=== Begin Enclosure ===
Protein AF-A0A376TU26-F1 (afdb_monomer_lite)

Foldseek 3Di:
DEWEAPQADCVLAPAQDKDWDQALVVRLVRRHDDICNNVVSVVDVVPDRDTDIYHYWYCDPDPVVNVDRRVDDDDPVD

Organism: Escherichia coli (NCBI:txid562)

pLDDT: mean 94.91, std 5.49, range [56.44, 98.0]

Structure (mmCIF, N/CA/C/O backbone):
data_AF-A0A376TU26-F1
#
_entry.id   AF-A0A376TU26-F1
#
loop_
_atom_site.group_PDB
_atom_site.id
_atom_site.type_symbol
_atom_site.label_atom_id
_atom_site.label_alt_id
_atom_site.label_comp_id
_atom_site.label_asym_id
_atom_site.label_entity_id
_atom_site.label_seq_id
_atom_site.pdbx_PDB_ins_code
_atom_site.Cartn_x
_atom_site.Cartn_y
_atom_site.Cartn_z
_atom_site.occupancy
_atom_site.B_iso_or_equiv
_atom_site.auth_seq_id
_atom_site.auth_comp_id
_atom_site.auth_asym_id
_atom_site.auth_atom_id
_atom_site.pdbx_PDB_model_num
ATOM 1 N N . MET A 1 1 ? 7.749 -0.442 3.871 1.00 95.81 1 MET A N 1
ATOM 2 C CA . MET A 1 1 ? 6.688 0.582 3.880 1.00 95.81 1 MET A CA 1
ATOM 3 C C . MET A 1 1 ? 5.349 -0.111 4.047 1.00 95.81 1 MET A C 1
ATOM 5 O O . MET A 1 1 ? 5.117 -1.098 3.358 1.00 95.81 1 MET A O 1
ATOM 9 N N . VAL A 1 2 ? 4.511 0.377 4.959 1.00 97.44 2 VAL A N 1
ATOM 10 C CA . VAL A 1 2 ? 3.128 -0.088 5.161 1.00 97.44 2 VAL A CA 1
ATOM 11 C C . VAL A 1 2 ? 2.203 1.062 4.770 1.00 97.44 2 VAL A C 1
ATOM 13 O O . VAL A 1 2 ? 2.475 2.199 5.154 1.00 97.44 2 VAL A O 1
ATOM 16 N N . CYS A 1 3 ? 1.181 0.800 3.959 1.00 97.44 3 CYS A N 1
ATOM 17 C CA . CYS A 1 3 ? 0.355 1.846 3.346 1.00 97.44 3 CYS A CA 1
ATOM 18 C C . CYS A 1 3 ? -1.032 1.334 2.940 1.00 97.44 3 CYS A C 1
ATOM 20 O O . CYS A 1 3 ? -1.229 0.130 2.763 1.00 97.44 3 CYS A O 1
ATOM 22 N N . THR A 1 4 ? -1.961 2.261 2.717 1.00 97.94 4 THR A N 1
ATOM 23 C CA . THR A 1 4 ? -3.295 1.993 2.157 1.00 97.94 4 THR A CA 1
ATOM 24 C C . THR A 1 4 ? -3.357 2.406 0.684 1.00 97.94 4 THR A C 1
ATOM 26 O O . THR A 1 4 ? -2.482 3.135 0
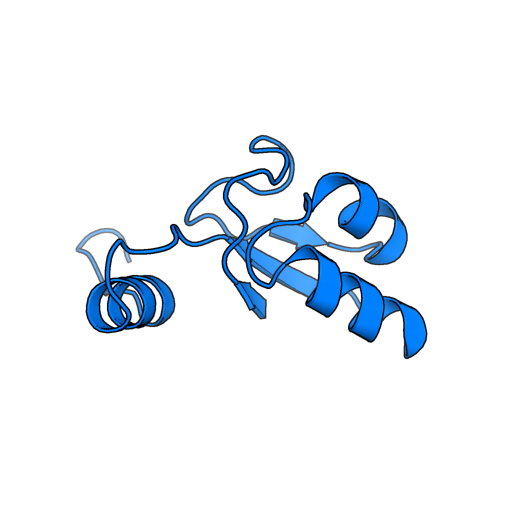.200 1.00 97.94 4 THR A O 1
ATOM 29 N N . GLY A 1 5 ? -4.370 1.925 -0.039 1.00 97.06 5 GLY A N 1
ATOM 30 C CA . GLY A 1 5 ? -4.600 2.252 -1.450 1.00 97.06 5 GLY A CA 1
ATOM 31 C C . GLY A 1 5 ? -5.521 1.230 -2.104 1.00 97.06 5 GLY A C 1
ATOM 32 O O . GLY A 1 5 ? -5.044 0.262 -2.692 1.00 97.06 5 GLY A O 1
ATOM 33 N N . ASP A 1 6 ? -6.831 1.391 -1.951 1.00 96.19 6 ASP A N 1
ATOM 34 C CA . ASP A 1 6 ? -7.836 0.375 -2.295 1.00 96.19 6 ASP A CA 1
ATOM 35 C C . ASP A 1 6 ? -7.889 0.070 -3.798 1.00 96.19 6 ASP A C 1
ATOM 37 O O . ASP A 1 6 ? -8.088 -1.081 -4.195 1.00 96.19 6 ASP A O 1
ATOM 41 N N . ASP A 1 7 ? -7.608 1.078 -4.621 1.00 96.88 7 ASP A N 1
ATOM 42 C CA . ASP A 1 7 ? -7.578 1.026 -6.086 1.00 96.88 7 ASP A CA 1
ATOM 43 C C . ASP A 1 7 ? -6.234 0.566 -6.684 1.00 96.88 7 ASP A C 1
ATOM 45 O O . ASP A 1 7 ? -6.095 0.491 -7.906 1.00 96.88 7 ASP A O 1
ATOM 49 N N . ALA A 1 8 ? -5.250 0.214 -5.851 1.00 97.75 8 ALA A N 1
ATOM 50 C CA . ALA A 1 8 ? -4.001 -0.379 -6.320 1.00 97.75 8 ALA A CA 1
ATOM 51 C C . ALA A 1 8 ? -4.235 -1.743 -6.999 1.00 97.75 8 ALA A C 1
ATOM 53 O O . ALA A 1 8 ? -5.097 -2.528 -6.586 1.00 97.75 8 ALA A O 1
ATOM 54 N N . ASP A 1 9 ? -3.411 -2.078 -7.999 1.00 98.00 9 ASP A N 1
ATOM 55 C CA . ASP A 1 9 ? -3.459
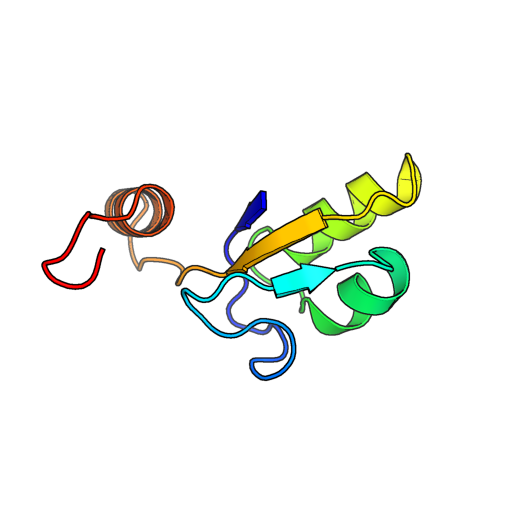 -3.382 -8.672 1.00 98.00 9 ASP A CA 1
ATOM 56 C C . ASP A 1 9 ? -3.246 -4.509 -7.648 1.00 98.00 9 ASP A C 1
ATOM 58 O O . ASP A 1 9 ? -2.156 -4.685 -7.105 1.00 98.00 9 ASP A O 1
ATOM 62 N N . ALA A 1 10 ? -4.286 -5.307 -7.396 1.00 97.00 10 ALA A N 1
ATOM 63 C CA . ALA A 1 10 ? -4.269 -6.333 -6.353 1.00 97.00 10 ALA A CA 1
ATOM 64 C C . ALA A 1 10 ? -3.316 -7.512 -6.637 1.00 97.00 10 ALA A C 1
ATOM 66 O O . ALA A 1 10 ? -3.014 -8.281 -5.723 1.00 97.00 10 ALA A O 1
ATOM 67 N N . LYS A 1 11 ? -2.842 -7.685 -7.879 1.00 96.94 11 LYS A N 1
ATOM 68 C CA . LYS A 1 11 ? -1.824 -8.695 -8.215 1.00 96.94 11 LYS A CA 1
ATOM 69 C C . LYS A 1 11 ? -0.424 -8.180 -7.895 1.00 96.94 11 LYS A C 1
ATOM 71 O O . LYS A 1 11 ? 0.407 -8.960 -7.436 1.00 96.94 11 LYS A O 1
ATOM 76 N N . MET A 1 12 ? -0.167 -6.896 -8.140 1.00 96.88 12 MET A N 1
ATOM 77 C CA . MET A 1 12 ? 1.098 -6.234 -7.814 1.00 96.88 12 MET A CA 1
ATOM 78 C C . MET A 1 12 ? 1.212 -5.921 -6.318 1.00 96.88 12 MET A C 1
ATOM 80 O O . MET A 1 12 ? 2.271 -6.118 -5.731 1.00 96.88 12 MET A O 1
ATOM 84 N N . PHE A 1 13 ? 0.115 -5.471 -5.708 1.00 97.62 13 PHE A N 1
ATOM 85 C CA . PHE A 1 13 ? 0.010 -5.058 -4.309 1.00 97.62 13 PHE A CA 1
ATOM 86 C C . PHE A 1 13 ? -1.114 -5.832 -3.590 1.00 97.62 13 PHE A C 1
ATOM 88 O O . PHE A 1 13 ? -2.140 -5.259 -3.209 1.00 97.62 13 PHE A O 1
ATOM 95 N N . PRO A 1 14 ? -0.969 -7.156 -3.410 1.00 97.81 14 PRO A N 1
ATOM 96 C CA . PRO A 1 14 ? -1.910 -7.950 -2.627 1.00 97.81 14 PRO A CA 1
ATOM 97 C C . PRO A 1 14 ? -2.051 -7.410 -1.198 1.00 97.81 14 PRO A C 1
ATOM 99 O O . PRO A 1 14 ? -1.082 -6.944 -0.597 1.00 97.81 14 PRO A O 1
ATOM 102 N N . LEU A 1 15 ? -3.268 -7.486 -0.650 1.00 96.62 15 LEU A N 1
ATOM 103 C CA . LEU A 1 15 ? -3.525 -7.093 0.737 1.00 96.62 15 LEU A CA 1
ATOM 104 C C . LEU A 1 15 ? -2.769 -8.001 1.709 1.00 96.62 15 LEU A C 1
ATOM 106 O O . LEU A 1 15 ? -2.711 -9.215 1.513 1.00 96.62 15 LEU A O 1
ATOM 110 N N . ASN A 1 16 ? -2.220 -7.394 2.760 1.00 95.62 16 ASN A N 1
ATOM 111 C CA . ASN A 1 16 ? -1.532 -8.035 3.881 1.00 95.62 16 ASN A CA 1
ATOM 112 C C . ASN A 1 16 ? -0.406 -8.990 3.465 1.00 95.62 16 ASN A C 1
ATOM 114 O O . ASN A 1 16 ? -0.075 -9.929 4.186 1.00 95.62 16 ASN A O 1
ATOM 118 N N . LYS A 1 17 ? 0.205 -8.757 2.299 1.00 95.69 17 LYS A N 1
ATOM 119 C CA . LYS A 1 17 ? 1.316 -9.563 1.804 1.00 95.69 17 LYS A CA 1
ATOM 120 C C . LYS A 1 17 ? 2.496 -8.667 1.432 1.00 95.69 17 LYS A C 1
ATOM 122 O O . LYS A 1 17 ? 2.328 -7.767 0.610 1.00 95.69 17 LYS A O 1
ATOM 127 N N . PRO A 1 18 ? 3.692 -8.909 1.998 1.00 96.94 18 PRO A N 1
ATOM 128 C CA . PRO A 1 18 ? 4.879 -8.155 1.633 1.00 96.94 18 PRO A CA 1
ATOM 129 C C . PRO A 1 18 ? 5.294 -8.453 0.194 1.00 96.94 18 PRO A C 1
=== End Enclosure ===
● **Problem to work on**: Give back the records word for word. Start at the first line, end at the line containing "pLDDT: mean 94.91, std", and include both.

● **Exercise result**:
Protein AF-A0A376TU26-F1 (afdb_monomer_lite)

Foldseek 3Di:
DEWEAPQADCVLAPAQDKDWDQALVVRLVRRHDDICNNVVSVVDVVPDRDTDIYHYWYCDPDPVVNVDRRVDDDDPVD

Organism: Escherichia coli (NCBI:txid562)

pLDDT: mean 94.91, std 5.49, range [56.44, 98.0]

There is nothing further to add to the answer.